Collection entries
▽

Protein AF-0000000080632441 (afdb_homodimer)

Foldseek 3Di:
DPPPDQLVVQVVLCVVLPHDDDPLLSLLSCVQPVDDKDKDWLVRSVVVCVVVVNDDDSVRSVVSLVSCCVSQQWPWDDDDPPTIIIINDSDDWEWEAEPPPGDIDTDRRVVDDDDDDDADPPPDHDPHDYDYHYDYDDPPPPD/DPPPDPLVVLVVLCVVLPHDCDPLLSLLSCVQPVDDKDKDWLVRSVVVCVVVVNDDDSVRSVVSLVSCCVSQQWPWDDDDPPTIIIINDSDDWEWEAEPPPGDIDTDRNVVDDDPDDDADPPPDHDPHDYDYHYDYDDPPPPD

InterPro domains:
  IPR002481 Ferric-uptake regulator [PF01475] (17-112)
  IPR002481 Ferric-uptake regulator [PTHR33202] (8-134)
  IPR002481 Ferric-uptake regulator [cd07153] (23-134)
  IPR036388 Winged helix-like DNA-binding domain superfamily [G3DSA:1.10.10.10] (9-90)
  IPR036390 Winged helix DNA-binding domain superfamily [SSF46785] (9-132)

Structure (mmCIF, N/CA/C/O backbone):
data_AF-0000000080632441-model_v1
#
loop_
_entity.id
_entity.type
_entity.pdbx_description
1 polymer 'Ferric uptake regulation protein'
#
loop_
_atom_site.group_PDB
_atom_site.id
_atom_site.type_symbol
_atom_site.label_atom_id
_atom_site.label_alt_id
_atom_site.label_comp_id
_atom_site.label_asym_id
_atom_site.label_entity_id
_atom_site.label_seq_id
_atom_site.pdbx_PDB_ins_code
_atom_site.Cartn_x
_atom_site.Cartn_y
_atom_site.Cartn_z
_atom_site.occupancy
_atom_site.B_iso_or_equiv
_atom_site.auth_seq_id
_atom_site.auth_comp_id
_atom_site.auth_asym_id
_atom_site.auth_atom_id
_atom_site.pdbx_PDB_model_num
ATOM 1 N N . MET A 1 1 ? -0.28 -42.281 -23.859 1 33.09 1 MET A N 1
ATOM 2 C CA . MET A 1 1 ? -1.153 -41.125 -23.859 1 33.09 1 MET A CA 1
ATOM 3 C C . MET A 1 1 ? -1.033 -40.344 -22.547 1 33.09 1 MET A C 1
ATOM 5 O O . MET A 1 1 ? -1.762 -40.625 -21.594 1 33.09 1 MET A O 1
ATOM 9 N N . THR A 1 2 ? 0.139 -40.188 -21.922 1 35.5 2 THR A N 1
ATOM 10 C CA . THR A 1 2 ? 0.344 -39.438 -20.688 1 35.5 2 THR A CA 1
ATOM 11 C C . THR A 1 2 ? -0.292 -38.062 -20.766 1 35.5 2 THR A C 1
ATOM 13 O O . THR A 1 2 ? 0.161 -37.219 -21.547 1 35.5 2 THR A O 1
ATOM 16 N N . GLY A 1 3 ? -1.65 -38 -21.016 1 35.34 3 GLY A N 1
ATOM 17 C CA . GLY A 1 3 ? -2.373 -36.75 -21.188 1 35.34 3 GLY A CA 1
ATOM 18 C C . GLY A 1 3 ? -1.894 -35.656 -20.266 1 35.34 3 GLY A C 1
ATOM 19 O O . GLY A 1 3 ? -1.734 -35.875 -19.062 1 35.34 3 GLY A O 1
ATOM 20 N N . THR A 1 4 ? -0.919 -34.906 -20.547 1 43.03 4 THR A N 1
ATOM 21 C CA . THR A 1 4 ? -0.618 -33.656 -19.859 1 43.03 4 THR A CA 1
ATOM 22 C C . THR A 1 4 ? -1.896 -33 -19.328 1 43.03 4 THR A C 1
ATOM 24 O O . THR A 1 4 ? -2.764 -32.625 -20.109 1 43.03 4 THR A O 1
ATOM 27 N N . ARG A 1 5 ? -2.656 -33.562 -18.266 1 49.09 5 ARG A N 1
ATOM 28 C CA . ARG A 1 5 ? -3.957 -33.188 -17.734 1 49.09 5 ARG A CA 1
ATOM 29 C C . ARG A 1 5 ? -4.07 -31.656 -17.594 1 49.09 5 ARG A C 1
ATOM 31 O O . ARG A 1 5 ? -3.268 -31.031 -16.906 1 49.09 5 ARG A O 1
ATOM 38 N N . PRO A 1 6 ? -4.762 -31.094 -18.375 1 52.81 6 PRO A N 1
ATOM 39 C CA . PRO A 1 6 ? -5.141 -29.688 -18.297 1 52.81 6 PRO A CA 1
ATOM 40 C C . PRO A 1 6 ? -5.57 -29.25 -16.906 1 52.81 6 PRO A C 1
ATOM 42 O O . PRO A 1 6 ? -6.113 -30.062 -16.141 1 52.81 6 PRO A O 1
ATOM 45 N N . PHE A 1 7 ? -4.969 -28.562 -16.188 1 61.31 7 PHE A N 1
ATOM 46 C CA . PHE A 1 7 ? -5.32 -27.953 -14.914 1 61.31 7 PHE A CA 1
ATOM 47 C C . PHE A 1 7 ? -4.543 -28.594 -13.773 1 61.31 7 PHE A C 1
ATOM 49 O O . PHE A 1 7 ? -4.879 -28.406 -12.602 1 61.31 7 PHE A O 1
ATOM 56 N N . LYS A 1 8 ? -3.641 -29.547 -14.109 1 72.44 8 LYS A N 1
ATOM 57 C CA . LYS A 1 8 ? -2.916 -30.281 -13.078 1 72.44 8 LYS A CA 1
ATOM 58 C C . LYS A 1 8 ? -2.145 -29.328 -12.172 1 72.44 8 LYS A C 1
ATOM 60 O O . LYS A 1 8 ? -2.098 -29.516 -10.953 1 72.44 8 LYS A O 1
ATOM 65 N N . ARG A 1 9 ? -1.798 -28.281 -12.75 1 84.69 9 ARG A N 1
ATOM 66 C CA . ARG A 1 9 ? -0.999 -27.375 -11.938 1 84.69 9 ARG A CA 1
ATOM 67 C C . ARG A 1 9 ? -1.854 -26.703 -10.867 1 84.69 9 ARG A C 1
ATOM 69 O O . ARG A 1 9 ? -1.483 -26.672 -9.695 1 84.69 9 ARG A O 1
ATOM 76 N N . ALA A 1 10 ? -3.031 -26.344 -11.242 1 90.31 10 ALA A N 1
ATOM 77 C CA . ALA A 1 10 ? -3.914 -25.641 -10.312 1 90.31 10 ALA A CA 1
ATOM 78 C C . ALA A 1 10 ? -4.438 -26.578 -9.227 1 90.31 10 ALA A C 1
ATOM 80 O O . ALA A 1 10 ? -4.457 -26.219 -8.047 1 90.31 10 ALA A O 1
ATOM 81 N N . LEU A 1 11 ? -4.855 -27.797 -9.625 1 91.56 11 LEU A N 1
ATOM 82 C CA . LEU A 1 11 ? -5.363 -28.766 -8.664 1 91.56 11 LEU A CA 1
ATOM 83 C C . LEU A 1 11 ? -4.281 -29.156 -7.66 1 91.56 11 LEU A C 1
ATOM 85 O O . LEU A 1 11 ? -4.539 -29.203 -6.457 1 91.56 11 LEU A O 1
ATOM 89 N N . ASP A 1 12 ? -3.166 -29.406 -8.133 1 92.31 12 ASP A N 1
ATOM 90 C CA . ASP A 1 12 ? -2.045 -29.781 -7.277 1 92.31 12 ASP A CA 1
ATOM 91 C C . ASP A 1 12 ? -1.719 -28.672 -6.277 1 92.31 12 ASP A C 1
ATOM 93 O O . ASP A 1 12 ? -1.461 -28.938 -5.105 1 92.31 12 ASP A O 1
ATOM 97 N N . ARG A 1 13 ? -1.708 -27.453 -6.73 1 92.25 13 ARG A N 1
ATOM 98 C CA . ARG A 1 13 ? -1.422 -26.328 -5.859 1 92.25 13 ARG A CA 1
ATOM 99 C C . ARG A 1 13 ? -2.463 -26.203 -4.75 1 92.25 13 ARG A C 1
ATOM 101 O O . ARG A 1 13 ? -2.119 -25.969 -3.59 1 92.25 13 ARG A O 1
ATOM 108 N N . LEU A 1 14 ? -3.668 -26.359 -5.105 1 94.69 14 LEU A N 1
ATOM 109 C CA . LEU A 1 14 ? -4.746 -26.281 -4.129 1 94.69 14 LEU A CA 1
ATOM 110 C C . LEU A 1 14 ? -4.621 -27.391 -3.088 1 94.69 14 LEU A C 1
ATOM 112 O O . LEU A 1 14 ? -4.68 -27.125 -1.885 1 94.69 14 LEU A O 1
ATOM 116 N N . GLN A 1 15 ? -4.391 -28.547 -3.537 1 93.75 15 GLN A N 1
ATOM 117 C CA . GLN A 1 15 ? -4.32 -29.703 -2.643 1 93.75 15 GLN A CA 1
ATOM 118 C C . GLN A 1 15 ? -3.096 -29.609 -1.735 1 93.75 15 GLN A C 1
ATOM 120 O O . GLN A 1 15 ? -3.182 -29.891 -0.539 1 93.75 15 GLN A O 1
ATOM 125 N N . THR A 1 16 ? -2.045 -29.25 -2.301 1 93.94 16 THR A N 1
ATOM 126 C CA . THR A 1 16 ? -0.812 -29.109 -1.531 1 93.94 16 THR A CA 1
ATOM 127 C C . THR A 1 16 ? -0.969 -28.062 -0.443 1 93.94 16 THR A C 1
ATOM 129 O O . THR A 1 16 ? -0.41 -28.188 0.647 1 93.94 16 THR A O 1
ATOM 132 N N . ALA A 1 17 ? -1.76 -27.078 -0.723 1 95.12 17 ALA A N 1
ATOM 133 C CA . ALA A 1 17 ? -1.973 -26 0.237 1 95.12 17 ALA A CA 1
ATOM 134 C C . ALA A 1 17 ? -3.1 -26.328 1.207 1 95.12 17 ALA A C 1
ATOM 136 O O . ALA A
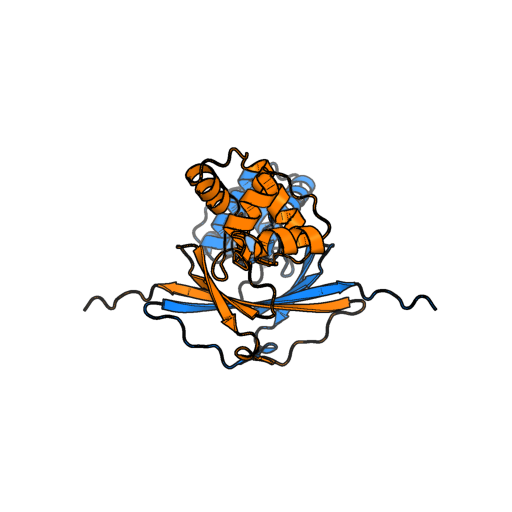 1 17 ? -3.424 -25.547 2.096 1 95.12 17 ALA A O 1
ATOM 137 N N . GLY A 1 18 ? -3.789 -27.438 1.027 1 95.62 18 GLY A N 1
ATOM 138 C CA . GLY A 1 18 ? -4.793 -27.906 1.961 1 95.62 18 GLY A
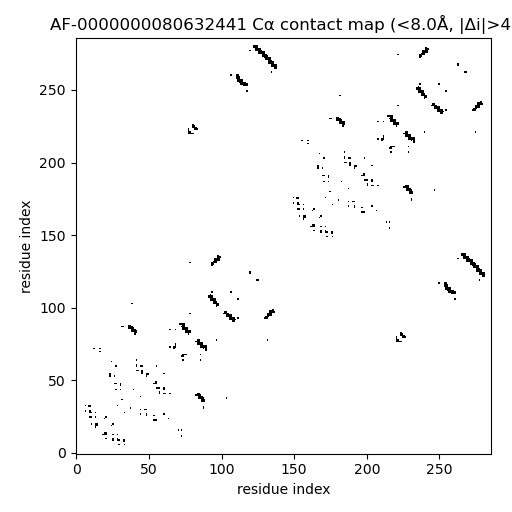 CA 1
ATOM 139 C C . GLY A 1 18 ? -6.191 -27.406 1.643 1 95.62 18 GLY A C 1
ATOM 140 O O . GLY A 1 18 ? -7.074 -27.422 2.504 1 95.62 18 GLY A O 1
ATOM 141 N N . PHE A 1 19 ? -6.305 -27 0.453 1 96.19 19 PHE A N 1
ATOM 142 C CA . PHE A 1 19 ? -7.621 -26.484 0.083 1 96.19 19 PHE A CA 1
ATOM 143 C C . PHE A 1 19 ? -8.453 -27.578 -0.597 1 96.19 19 PHE A C 1
ATOM 145 O O . PHE A 1 19 ? -7.926 -28.344 -1.397 1 96.19 19 PHE A O 1
ATOM 152 N N . ARG A 1 20 ? -9.773 -27.562 -0.19 1 94.94 20 ARG A N 1
ATOM 153 C CA . ARG A 1 20 ? -10.719 -28.359 -0.97 1 94.94 20 ARG A CA 1
ATOM 154 C C . ARG A 1 20 ? -10.938 -27.75 -2.35 1 94.94 20 ARG A C 1
ATOM 156 O O . ARG A 1 20 ? -11.203 -26.547 -2.471 1 94.94 20 ARG A O 1
ATOM 163 N N . PRO A 1 21 ? -10.852 -28.578 -3.33 1 94.56 21 PRO A N 1
ATOM 164 C CA . PRO A 1 21 ? -11 -28.016 -4.68 1 94.56 21 PRO A CA 1
ATOM 165 C C . PRO A 1 21 ? -12.453 -27.922 -5.125 1 94.56 21 PRO A C 1
ATOM 167 O O . PRO A 1 21 ? -12.875 -28.656 -6.031 1 94.56 21 PRO A O 1
ATOM 170 N N . THR A 1 22 ? -13.234 -27 -4.605 1 95.38 22 THR A N 1
ATOM 171 C CA . THR A 1 22 ? -14.578 -26.734 -5.113 1 95.38 22 THR A CA 1
ATOM 172 C C . THR A 1 22 ? -14.523 -26.188 -6.539 1 95.38 22 THR A C 1
ATOM 174 O O . THR A 1 22 ? -13.461 -25.75 -7 1 95.38 22 THR A O 1
ATOM 177 N N . ARG A 1 23 ? -15.609 -26.297 -7.176 1 94.81 23 ARG A N 1
ATOM 178 C CA . ARG A 1 23 ? -15.672 -25.797 -8.547 1 94.81 23 ARG A CA 1
ATOM 179 C C . ARG A 1 23 ? -15.219 -24.344 -8.633 1 94.81 23 ARG A C 1
ATOM 181 O O . ARG A 1 23 ? -14.391 -24 -9.484 1 94.81 23 ARG A O 1
ATOM 188 N N . GLN A 1 24 ? -15.734 -23.516 -7.773 1 96.12 24 GLN A N 1
ATOM 189 C CA . GLN A 1 24 ? -15.398 -22.094 -7.781 1 96.12 24 GLN A CA 1
ATOM 190 C C . GLN A 1 24 ? -13.922 -21.875 -7.473 1 96.12 24 GLN A C 1
ATOM 192 O O . GLN A 1 24 ? -13.242 -21.125 -8.172 1 96.12 24 GLN A O 1
ATOM 197 N N . ARG A 1 25 ? -13.43 -22.594 -6.473 1 96.44 25 ARG A N 1
ATOM 198 C CA . ARG A 1 25 ? -12.039 -22.422 -6.078 1 96.44 25 ARG A CA 1
ATOM 199 C C . ARG A 1 25 ? -11.094 -22.922 -7.172 1 96.44 25 ARG A C 1
ATOM 201 O O . ARG A 1 25 ? -10.094 -22.266 -7.477 1 96.44 25 ARG A O 1
ATOM 208 N N . LEU A 1 26 ? -11.414 -24.078 -7.703 1 96.19 26 LEU A N 1
ATOM 209 C CA . LEU A 1 26 ? -10.602 -24.625 -8.781 1 96.19 26 LEU A CA 1
ATOM 210 C C . LEU A 1 26 ? -10.625 -23.703 -10 1 96.19 26 LEU A C 1
ATOM 212 O O . LEU A 1 26 ? -9.594 -23.5 -10.641 1 96.19 26 LEU A O 1
ATOM 216 N N . GLY A 1 27 ? -11.812 -23.219 -10.367 1 97.06 27 GLY A N 1
ATOM 217 C CA . GLY A 1 27 ? -11.914 -22.281 -11.477 1 97.06 27 GLY A CA 1
ATOM 218 C C . GLY A 1 27 ? -11.062 -21.047 -11.297 1 97.06 27 GLY A C 1
ATOM 219 O O . GLY A 1 27 ? -10.367 -20.625 -12.227 1 97.06 27 GLY A O 1
ATOM 220 N N . LEU A 1 28 ? -11.086 -20.453 -10.125 1 98.06 28 LEU A N 1
ATOM 221 C CA . LEU A 1 28 ? -10.273 -19.281 -9.828 1 98.06 28 LEU A CA 1
ATOM 222 C C . LEU A 1 28 ? -8.789 -19.625 -9.867 1 98.06 28 LEU A C 1
ATOM 224 O O . LEU A 1 28 ? -7.98 -18.859 -10.383 1 98.06 28 LEU A O 1
ATOM 228 N N . ALA A 1 29 ? -8.469 -20.766 -9.312 1 97.69 29 ALA A N 1
ATOM 229 C CA . ALA A 1 29 ? -7.074 -21.219 -9.328 1 97.69 29 ALA A CA 1
ATOM 230 C C . ALA A 1 29 ? -6.562 -21.375 -10.758 1 97.69 29 ALA A C 1
ATOM 232 O O . ALA A 1 29 ? -5.43 -21 -11.062 1 97.69 29 ALA A O 1
ATOM 233 N N . ARG A 1 30 ? -7.375 -21.891 -11.555 1 96.69 30 ARG A N 1
ATOM 234 C CA . ARG A 1 30 ? -6.977 -22.062 -12.953 1 96.69 30 ARG A CA 1
ATOM 235 C C . ARG A 1 30 ? -6.711 -20.719 -13.617 1 96.69 30 ARG A C 1
ATOM 237 O O . ARG A 1 30 ? -5.715 -20.562 -14.32 1 96.69 30 ARG A O 1
ATOM 244 N N . LEU A 1 31 ? -7.617 -19.781 -13.438 1 96.81 31 LEU A N 1
ATOM 245 C CA . LEU A 1 31 ? -7.441 -18.438 -13.992 1 96.81 31 LEU A CA 1
ATOM 246 C C . LEU A 1 31 ? -6.145 -17.812 -13.492 1 96.81 31 LEU A C 1
ATOM 248 O O . LEU A 1 31 ? -5.48 -17.078 -14.234 1 96.81 31 LEU A O 1
ATOM 252 N N . LEU A 1 32 ? -5.773 -18.094 -12.25 1 97.25 32 LEU A N 1
ATOM 253 C CA . LEU A 1 32 ? -4.633 -17.469 -11.602 1 97.25 32 LEU A CA 1
ATOM 254 C C . LEU A 1 32 ? -3.326 -18.125 -12.023 1 97.25 32 LEU A C 1
ATOM 256 O O . LEU A 1 32 ? -2.326 -17.453 -12.258 1 97.25 32 LEU A O 1
ATOM 260 N N . PHE A 1 33 ? -3.41 -19.453 -12.164 1 96 33 PHE A N 1
ATOM 261 C CA . PHE A 1 33 ? -2.133 -20.156 -12.141 1 96 33 PHE A CA 1
ATOM 262 C C . PHE A 1 33 ? -1.861 -20.828 -13.477 1 96 33 PHE A C 1
ATOM 264 O O . PHE A 1 33 ? -0.778 -21.375 -13.695 1 96 33 PHE A O 1
ATOM 271 N N . GLU A 1 34 ? -2.977 -20.766 -14.359 1 90.06 34 GLU A N 1
ATOM 272 C CA . GLU A 1 34 ? -2.773 -21.375 -15.672 1 90.06 34 GLU A CA 1
ATOM 273 C C . GLU A 1 34 ? -2.129 -20.391 -16.641 1 90.06 34 GLU A C 1
ATOM 275 O O . GLU A 1 34 ? -2.643 -19.281 -16.844 1 90.06 34 GLU A O 1
ATOM 280 N N . GLY A 1 35 ? -0.875 -20.031 -16.609 1 89.94 35 GLY A N 1
ATOM 281 C CA . GLY A 1 35 ? -0.099 -19.156 -17.453 1 89.94 35 GLY A CA 1
ATOM 282 C C . GLY A 1 35 ? 1.107 -18.562 -16.766 1 89.94 35 GLY A C 1
ATOM 283 O O . GLY A 1 35 ? 1.679 -19.172 -15.859 1 89.94 35 GLY A O 1
ATOM 284 N N . GLU A 1 36 ? 1.453 -17.438 -17.25 1 94.56 36 GLU A N 1
ATOM 285 C CA . GLU A 1 36 ? 2.613 -16.766 -16.672 1 94.56 36 GLU A CA 1
ATOM 286 C C . GLU A 1 36 ? 2.242 -16.031 -15.391 1 94.56 36 GLU A C 1
ATOM 288 O O . GLU A 1 36 ? 1.061 -15.828 -15.109 1 94.56 36 GLU A O 1
ATOM 293 N N . HIS A 1 37 ? 3.268 -15.742 -14.688 1 96.56 37 HIS A N 1
ATOM 294 C CA . HIS A 1 37 ? 3.037 -14.93 -13.5 1 96.56 37 HIS A CA 1
ATOM 295 C C . HIS A 1 37 ? 2.32 -13.633 -13.852 1 96.56 37 HIS A C 1
ATOM 297 O O . HIS A 1 37 ? 2.549 -13.062 -14.922 1 96.56 37 HIS A O 1
ATOM 303 N N . ARG A 1 38 ? 1.542 -13.25 -12.891 1 97.62 38 ARG A N 1
ATOM 304 C CA . ARG A 1 38 ? 0.75 -12.055 -13.172 1 97.62 38 ARG A CA 1
ATOM 305 C C . ARG A 1 38 ? 0.389 -11.32 -11.883 1 97.62 38 ARG A C 1
ATOM 307 O O . ARG A 1 38 ? 0.552 -11.867 -10.789 1 97.62 38 ARG A O 1
ATOM 314 N N . HIS A 1 39 ? -0.03 -10.062 -12.016 1 98.12 39 HIS A N 1
ATOM 315 C CA . HIS A 1 39 ? -0.624 -9.227 -10.977 1 98.12 39 HIS A CA 1
ATOM 316 C C . HIS A 1 39 ? -2.096 -8.953 -11.266 1 98.12 39 HIS A C 1
ATOM 318 O O . HIS A 1 39 ? -2.438 -8.445 -12.336 1 98.12 39 HIS A O 1
ATOM 324 N N . VAL A 1 40 ? -2.939 -9.234 -10.289 1 97.81 40 VAL A N 1
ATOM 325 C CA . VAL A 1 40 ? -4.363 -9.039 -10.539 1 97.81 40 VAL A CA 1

△

Exercise objective
What you return must match the lines above from the one with "1 17 ? -3.424" through the one with "ATOM 141 N N" exactly, with both ends included and the pictures excluded.

Response area
 1 17 ? -3.424 -25.547 2.096 1 95.12 17 ALA A O 1
ATOM 137 N N . GLY A 1 18 ? -3.789 -27.438 1.027 1 95.62 18 GLY A N 1
ATOM 138 C CA . GLY A 1 18 ? -4.793 -27.906 1.961 1 95.62 18 GLY A
 CA 1
ATOM 139 C C . GLY A 1 18 ? -6.191 -27.406 1.643 1 95.62 18 GLY A C 1
ATOM 140 O O . GLY A 1 18 ? -7.074 -27.422 2.504 1 95.62 18 GLY A O 1
ATOM 141 N N . PHE A 1 19 ? -6.305 -27 0.453 1 96.19 19 PHE A N 1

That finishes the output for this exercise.